- Exercise
Only the lines below from the one containing "ATOM 157 C C" to the one containing "ATOM 199 N N" should be repeated, both included and unchanged.
Data records below:
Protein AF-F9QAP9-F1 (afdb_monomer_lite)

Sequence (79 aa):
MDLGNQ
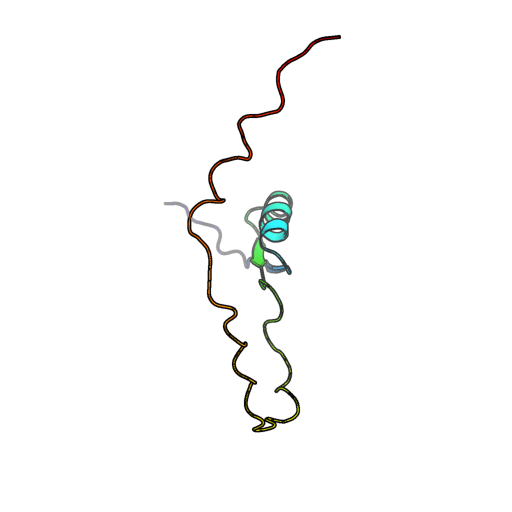MSKSLVIVESPAKAKTINKYLGSQYVVKSSVGHICDLPAAGTSTGEKAKPVSTKGLSTEEKQNKSRKRPRGLS

Organism: NCBI:txid1035188

Structure (mmCIF, N/CA/C/O backbone):
data_AF-F9QAP9-F1
#
_entry.id   AF-F9QAP9-F1
#
loop_
_atom_site.group_PDB
_atom_site.id
_atom_site.type_symbol
_atom_site.label_atom_id
_atom_site.label_alt_id
_atom_site.label_comp_id
_atom_site.label_asym_id
_atom_site.label_entity_id
_atom_site.label_seq_id
_atom_site.pdbx_PDB_ins_code
_atom_site.Cartn_x
_atom_site.Cartn_y
_atom_site.Cartn_z
_atom_site.occupancy
_atom_site.B_iso_or_equiv
_atom_site.auth_seq_id
_atom_site.auth_comp_id
_atom_site.auth_asym_id
_atom_site.auth_atom_id
_atom_site.pdbx_PDB_model_num
ATOM 1 N N . MET A 1 1 ? -22.191 -14.630 13.437 1.00 43.56 1 MET A N 1
ATOM 2 C CA . MET A 1 1 ? -22.022 -14.429 11.984 1.00 43.56 1 MET A CA 1
ATOM 3 C C . MET A 1 1 ? -21.651 -12.972 11.802 1.00 43.56 1 MET A C 1
ATOM 5 O O . MET A 1 1 ? -22.475 -12.121 12.108 1.00 43.56 1 MET A O 1
ATOM 9 N N . ASP A 1 2 ? -20.396 -12.690 11.460 1.00 53.25 2 ASP A N 1
ATOM 10 C CA . ASP A 1 2 ? -19.911 -11.316 11.309 1.00 53.25 2 ASP A CA 1
ATOM 11 C C . ASP A 1 2 ? -20.461 -10.757 9.990 1.00 53.25 2 ASP A C 1
ATOM 13 O O . ASP A 1 2 ? -19.957 -11.052 8.905 1.00 53.25 2 ASP A O 1
ATOM 17 N N . LEU A 1 3 ? -21.585 -10.042 10.076 1.00 61.28 3 LEU A N 1
ATOM 18 C CA . LEU A 1 3 ? -22.195 -9.315 8.963 1.00 61.28 3 LEU A CA 1
ATOM 19 C C . LEU A 1 3 ? -21.328 -8.085 8.676 1.00 61.28 3 LEU A C 1
ATOM 21 O O . LEU A 1 3 ? -21.664 -6.956 9.024 1.00 61.28 3 LEU A O 1
ATOM 25 N N . GLY A 1 4 ? -20.162 -8.336 8.080 1.00 59.28 4 GLY A N 1
ATOM 26 C CA . GLY A 1 4 ? -19.215 -7.321 7.652 1.00 59.28 4 GLY A CA 1
ATOM 27 C C . GLY A 1 4 ? -19.852 -6.440 6.587 1.00 59.28 4 GLY A C 1
ATOM 28 O O . GLY A 1 4 ? -19.880 -6.798 5.409 1.00 59.28 4 GLY A O 1
ATOM 29 N N . ASN A 1 5 ? -20.379 -5.310 7.052 1.00 61.41 5 ASN A N 1
ATOM 30 C CA . ASN A 1 5 ? -20.868 -4.155 6.315 1.00 61.41 5 ASN A CA 1
ATOM 31 C C . ASN A 1 5 ? -20.270 -4.068 4.897 1.00 61.41 5 ASN A C 1
ATOM 33 O O . ASN A 1 5 ? -19.096 -3.731 4.718 1.00 61.41 5 ASN A O 1
ATOM 37 N N . GLN A 1 6 ? -21.091 -4.382 3.895 1.00 61.59 6 GLN A N 1
ATOM 38 C CA . GLN A 1 6 ? -20.792 -4.263 2.466 1.00 61.59 6 GLN A CA 1
ATOM 39 C C . GLN A 1 6 ? -20.861 -2.788 2.033 1.00 61.59 6 GLN A C 1
ATOM 41 O O . GLN A 1 6 ? -21.570 -2.432 1.098 1.00 61.59 6 GLN A O 1
ATOM 46 N N . MET A 1 7 ? -20.161 -1.900 2.740 1.00 67.50 7 MET A N 1
ATOM 47 C CA . MET A 1 7 ? -19.941 -0.538 2.258 1.00 67.50 7 MET A CA 1
ATOM 48 C C . MET A 1 7 ? -18.765 -0.562 1.288 1.00 67.50 7 MET A C 1
ATOM 50 O O . MET A 1 7 ? -17.743 -1.197 1.559 1.00 67.50 7 MET A O 1
ATOM 54 N N . SER A 1 8 ? -18.908 0.125 0.157 1.00 78.06 8 SER A N 1
ATOM 55 C CA . SER A 1 8 ? -17.849 0.319 -0.833 1.00 78.06 8 SER A CA 1
ATOM 56 C C . SER A 1 8 ? -16.591 0.872 -0.156 1.00 78.06 8 SER A C 1
ATOM 58 O O . SER A 1 8 ? -16.558 2.035 0.247 1.00 78.06 8 SER A O 1
ATOM 60 N N . LYS A 1 9 ? -15.568 0.026 0.005 1.00 86.44 9 LYS A N 1
ATOM 61 C CA . LYS A 1 9 ? -14.281 0.417 0.591 1.00 86.44 9 LYS A CA 1
ATOM 62 C C . LYS A 1 9 ? -13.419 1.069 -0.475 1.00 86.44 9 LYS A C 1
ATOM 64 O O . LYS A 1 9 ? -13.190 0.482 -1.532 1.00 86.44 9 LYS A O 1
ATOM 69 N N . SER A 1 10 ? -12.904 2.254 -0.181 1.00 92.62 10 SER A N 1
ATOM 70 C CA . SER A 1 10 ? -12.012 2.962 -1.096 1.00 92.62 10 SER A CA 1
ATOM 71 C C . SER A 1 10 ? -10.640 2.286 -1.144 1.00 92.62 10 SER A C 1
ATOM 73 O O . SER A 1 10 ? -10.064 1.942 -0.107 1.00 92.62 10 SER A O 1
ATOM 75 N N . LEU A 1 11 ? -10.110 2.097 -2.354 1.00 94.75 11 LEU A N 1
ATOM 76 C CA . LEU A 1 11 ? -8.776 1.545 -2.584 1.00 94.75 11 LEU A CA 1
ATOM 77 C C . LEU A 1 11 ? -7.735 2.666 -2.557 1.00 94.75 11 LEU A C 1
ATOM 79 O O . LEU A 1 11 ? -7.846 3.646 -3.287 1.00 94.75 11 LEU A O 1
ATOM 83 N N . VAL A 1 12 ? -6.694 2.486 -1.751 1.00 95.75 12 VAL A N 1
ATOM 84 C CA . VAL A 1 12 ? -5.547 3.390 -1.655 1.00 95.75 12 VAL A CA 1
ATOM 85 C C . VAL A 1 12 ? -4.295 2.622 -2.066 1.00 95.75 12 VAL A C 1
ATOM 87 O O . VAL A 1 12 ? -3.940 1.615 -1.449 1.00 95.75 12 VAL A O 1
ATOM 90 N N . ILE A 1 13 ? -3.621 3.096 -3.113 1.00 96.25 13 ILE A N 1
ATOM 91 C CA . ILE A 1 13 ? -2.368 2.517 -3.608 1.00 96.25 13 ILE A CA 1
ATOM 92 C C . ILE A 1 13 ? -1.192 3.383 -3.156 1.00 96.25 13 ILE A C 1
ATOM 94 O O . ILE A 1 13 ? -1.243 4.607 -3.240 1.00 96.25 13 ILE A O 1
ATOM 98 N N . VAL A 1 14 ? -0.124 2.747 -2.676 1.00 96.31 14 VAL A N 1
ATOM 99 C CA . VAL A 1 14 ? 1.097 3.415 -2.193 1.00 96.31 14 VAL A CA 1
ATOM 100 C C . VAL A 1 14 ? 2.353 2.787 -2.794 1.00 96.31 14 VAL A C 1
ATOM 102 O O . VAL A 1 14 ? 2.325 1.628 -3.183 1.00 96.31 14 VAL A O 1
ATOM 105 N N . GLU A 1 15 ? 3.488 3.491 -2.819 1.00 95.94 15 GLU A N 1
ATOM 106 C CA . GLU A 1 15 ? 4.697 2.958 -3.483 1.00 95.94 15 GLU A CA 1
ATOM 107 C C . GLU A 1 15 ? 5.364 1.784 -2.737 1.00 95.94 15 GLU A C 1
ATOM 109 O O . GLU A 1 15 ? 5.930 0.892 -3.363 1.00 95.94 15 GLU A O 1
ATOM 114 N N . SER A 1 16 ? 5.285 1.744 -1.400 1.00 96.69 16 SER A N 1
ATOM 115 C CA . SER A 1 16 ? 6.061 0.806 -0.581 1.00 96.69 16 SER A CA 1
ATOM 116 C C . SER A 1 16 ? 5.213 0.078 0.472 1.00 96.69 16 SER A C 1
ATOM 118 O O . SER A 1 16 ? 4.285 0.665 1.045 1.00 96.69 16 SER A O 1
ATOM 120 N N . PRO A 1 17 ? 5.539 -1.190 0.799 1.00 95.62 17 PRO A N 1
ATOM 121 C CA . PRO A 1 17 ? 4.819 -1.953 1.823 1.00 95.62 17 PRO A CA 1
ATOM 122 C C . PRO A 1 17 ? 4.878 -1.313 3.216 1.00 95.62 17 PRO A C 1
ATOM 124 O O . PRO A 1 17 ? 3.927 -1.410 3.991 1.00 95.62 17 PRO A O 1
ATOM 127 N N . ALA A 1 18 ? 5.986 -0.636 3.540 1.00 96.69 18 ALA A N 1
ATOM 128 C CA . ALA A 1 18 ? 6.139 0.070 4.809 1.00 96.69 18 ALA A CA 1
ATOM 129 C C . ALA A 1 18 ? 5.108 1.200 4.946 1.00 96.69 18 ALA A C 1
ATOM 131 O O . ALA A 1 18 ? 4.430 1.283 5.970 1.00 96.69 18 ALA A O 1
ATOM 132 N N . LYS A 1 19 ? 4.909 2.003 3.890 1.00 95.75 19 LYS A N 1
ATOM 133 C CA . LYS A 1 19 ? 3.873 3.045 3.885 1.00 95.75 19 LYS A CA 1
ATOM 134 C C . LYS A 1 19 ? 2.471 2.460 3.993 1.00 95.75 19 LYS A C 1
ATOM 136 O O . LYS A 1 19 ? 1.666 3.008 4.737 1.00 95.75 19 LYS A O 1
ATOM 141 N N . ALA A 1 20 ? 2.188 1.330 3.340 1.00 96.62 20 ALA A N 1
ATOM 142 C CA . ALA A 1 20 ? 0.879 0.680 3.445 1.00 96.62 20 ALA A CA 1
ATOM 143 C C . ALA A 1 20 ? 0.550 0.318 4.902 1.00 96.62 20 ALA A C 1
ATOM 145 O O . ALA A 1 20 ? -0.540 0.620 5.383 1.00 96.62 20 ALA A O 1
ATOM 146 N N . LYS A 1 21 ? 1.522 -0.249 5.636 1.00 95.06 21 LYS A N 1
ATOM 147 C CA . LYS A 1 21 ? 1.369 -0.572 7.064 1.00 95.06 21 LYS A CA 1
ATOM 148 C C . LYS A 1 21 ? 1.099 0.665 7.915 1.00 95.06 21 LYS A C 1
ATOM 150 O O . LYS A 1 21 ? 0.287 0.594 8.831 1.00 95.06 21 LYS A O 1
ATOM 155 N N . THR A 1 22 ? 1.775 1.775 7.634 1.00 96.69 22 THR A N 1
ATOM 156 C CA . THR A 1 22 ? 1.587 3.024 8.377 1.00 96.69 22 THR A CA 1
ATOM 157 C C . THR A 1 22 ? 0.226 3.653 8.071 1.00 96.69 22 THR A C 1
ATOM 159 O O . THR A 1 22 ? -0.520 3.956 8.994 1.00 96.69 22 THR A O 1
ATOM 162 N N . ILE A 1 23 ? -0.146 3.785 6.795 1.00 96.06 23 ILE A N 1
ATOM 163 C CA . ILE A 1 23 ? -1.408 4.417 6.377 1.00 96.06 23 ILE A CA 1
ATOM 164 C C . ILE A 1 23 ? -2.627 3.598 6.811 1.00 96.06 23 ILE A C 1
ATOM 166 O O . ILE A 1 23 ? -3.623 4.172 7.246 1.00 96.06 23 ILE A O 1
ATOM 170 N N . ASN A 1 24 ? -2.539 2.265 6.788 1.00 95.06 24 ASN A N 1
ATOM 171 C CA . ASN A 1 24 ? -3.624 1.400 7.254 1.00 95.06 24 ASN A CA 1
ATOM 172 C C . ASN A 1 24 ? -3.978 1.638 8.736 1.00 95.06 24 ASN A C 1
ATOM 174 O O . ASN A 1 24 ? -5.143 1.541 9.111 1.00 95.06 24 ASN A O 1
ATOM 178 N N . LYS A 1 25 ? -2.994 2.003 9.574 1.00 95.75 25 LYS A N 1
ATOM 179 C CA . LYS A 1 25 ? -3.239 2.356 10.985 1.00 95.75 25 LYS A CA 1
ATOM 180 C C . LYS A 1 25 ? -4.034 3.652 11.140 1.00 95.75 25 LYS A C 1
ATOM 182 O O . LYS A 1 25 ? -4.762 3.781 12.114 1.00 95.75 25 LYS A O 1
ATOM 187 N N . TYR A 1 26 ? -3.886 4.593 10.207 1.00 96.25 26 TYR A N 1
ATOM 188 C CA . TYR A 1 26 ? -4.583 5.880 10.255 1.00 96.25 26 TYR A CA 1
ATOM 189 C C . TYR A 1 26 ? -5.989 5.815 9.651 1.00 96.25 26 TYR A C 1
ATOM 191 O O . TYR A 1 26 ? -6.906 6.422 10.191 1.00 96.25 26 TYR A O 1
ATOM 199 N N . LEU A 1 27 ? -6.167 5.088 8.543 1.00 93.69 27 LEU A N 1
ATOM 200 C CA . LEU A 1 27 ? -7.440 5.040 7.812 1.00 93.69 27 LEU A CA 1
ATOM 201 C C . LEU A 1 27 ? -8.428 3.990 8.345 1.00 93.69 27 LEU A C 1
ATOM 203 O O . LEU A 1 27 ? -9.640 4.158 8.207 1.00 93.69 27 LEU A O 1
ATOM 207 N N . GLY A 1 28 ? -7.929 2.905 8.942 1.00 89.44 28 GLY A N 1
ATOM 208 C CA . GLY A 1 28 ? -8.763 1.831 9.478 1.00 89.44 28 GLY A CA 1
ATOM 209 C C . GLY A 1 28 ? -9.438 0.954 8.413 1.00 89.44 28 GLY A C 1
ATOM 210 O O . GLY A 1 28 ? -9.097 0.968 7.231 1.00 89.44 28 GLY A O 1
ATOM 211 N N . SER A 1 29 ? -10.416 0.155 8.847 1.00 88.62 29 SER A N 1
ATOM 212 C CA . SER A 1 29 ? -11.036 -0.940 8.076 1.00 88.62 29 SER A CA 1
ATOM 213 C C . SER A 1 29 ? -11.959 -0.507 6.927 1.00 88.62 29 SER A C 1
ATOM 215 O O . SER A 1 29 ? -12.405 -1.356 6.145 1.00 88.62 29 SER A O 1
ATOM 217 N N . GLN A 1 30 ? -12.231 0.795 6.811 1.00 89.75 30 GLN A N 1
ATOM 218 C CA . GLN A 1 30 ? -13.048 1.388 5.747 1.00 89.75 30 GLN A CA 1
ATOM 219 C C . GLN A 1 30 ? -12.293 1.518 4.416 1.00 89.75 30 GLN A C 1
ATOM 221 O O . GLN A 1 30 ? -12.914 1.721 3.374 1.00 89.75 30 GLN A O 1
ATOM 226 N N . TYR A 1 31 ? -10.967 1.375 4.441 1.00 93.81 31 TYR A N 1
ATOM 227 C CA . TYR A 1 31 ? -10.107 1.491 3.271 1.00 93.81 31 TYR A CA 1
ATOM 228 C C . TYR A 1 31 ? -9.365 0.184 3.011 1.00 93.81 31 TYR A C 1
ATOM 230 O O . TYR A 1 31 ? -9.027 -0.566 3.926 1.00 93.81 31 TYR A O 1
ATOM 238 N N . VAL A 1 32 ? -9.080 -0.079 1.738 1.00 94.12 32 VAL A N 1
ATOM 239 C CA . VAL A 1 32 ? -8.171 -1.149 1.325 1.00 94.12 32 VAL A CA 1
ATOM 240 C C . VAL A 1 32 ? -6.864 -0.498 0.903 1.00 94.12 32 VAL A C 1
ATOM 242 O O . VAL A 1 32 ? -6.834 0.221 -0.088 1.00 94.12 32 VAL A O 1
ATOM 245 N N . VAL A 1 33 ? -5.778 -0.745 1.635 1.00 96.06 33 VAL A N 1
ATOM 246 C CA . VAL A 1 33 ? -4.463 -0.159 1.332 1.00 96.06 33 VAL A CA 1
ATOM 247 C C . VAL A 1 33 ? -3.535 -1.228 0.750 1.00 96.06 33 VAL A C 1
ATOM 249 O O . VAL A 1 33 ? -3.296 -2.252 1.391 1.00 96.06 33 VAL A O 1
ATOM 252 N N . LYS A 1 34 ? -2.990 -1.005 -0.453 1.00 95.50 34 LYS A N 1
End of Data records.
- Answer area
ATOM 157 C C . THR A 1 22 ? 0.226 3.653 8.071 1.00 96.69 22 THR A C 1
ATOM 159 O O . THR A 1 22 ? -0.520 3.956 8.994 1.00 96.69 22 THR A O 1
ATOM 162 N N . ILE A 1 23 ? -0.146 3.785 6.795 1.00 96.06 23 ILE A N 1
ATOM 163 C CA . ILE A 1 23 ? -1.408 4.417 6.377 1.00 96.06 23 ILE A CA 1
ATOM 164 C C . ILE A 1 23 ? -2.627 3.598 6.811 1.00 96.06 23 ILE A C 1
ATOM 166 O O . ILE A 1 23 ? -3.623 4.172 7.246 1.00 96.06 23 ILE A O 1
ATOM 170 N N . ASN A 1 24 ? -2.539 2.265 6.788 1.00 95.06 24 ASN A N 1
ATOM 171 C CA . ASN A 1 24 ? -3.624 1.400 7.254 1.00 95.06 24 ASN A CA 1
ATOM 172 C C . ASN A 1 24 ? -3.978 1.638 8.736 1.00 95.06 24 ASN A C 1
ATOM 174 O O . ASN A 1 24 ? -5.143 1.541 9.111 1.00 95.06 24 ASN A O 1
ATOM 178 N N . LYS A 1 25 ? -2.994 2.003 9.574 1.00 95.75 25 LYS A N 1
ATOM 179 C CA . LYS A 1 25 ? -3.239 2.356 10.985 1.00 95.75 25 LYS A CA 1
ATOM 180 C C . LYS A 1 25 ? -4.034 3.652 11.140 1.00 95.75 25 LYS A C 1
ATOM 182 O O . LYS A 1 25 ? -4.762 3.781 12.114 1.00 95.75 25 LYS A O 1
ATOM 187 N N . TYR A 1 26 ? -3.886 4.593 10.207 1.00 96.25 26 TYR A N 1
ATOM 188 C CA . TYR A 1 26 ? -4.583 5.880 10.255 1.00 96.25 26 TYR A CA 1
ATOM 189 C C . TYR A 1 26 ? -5.989 5.815 9.651 1.00 96.25 26 TYR A C 1
ATOM 191 O O . TYR A 1 26 ? -6.906 6.422 10.191 1.00 96.25 26 TYR A O 1
ATOM 199 N N . LEU A 1 27 ? -6.167 5.088 8.543 1.00 93.69 27 LEU A N 1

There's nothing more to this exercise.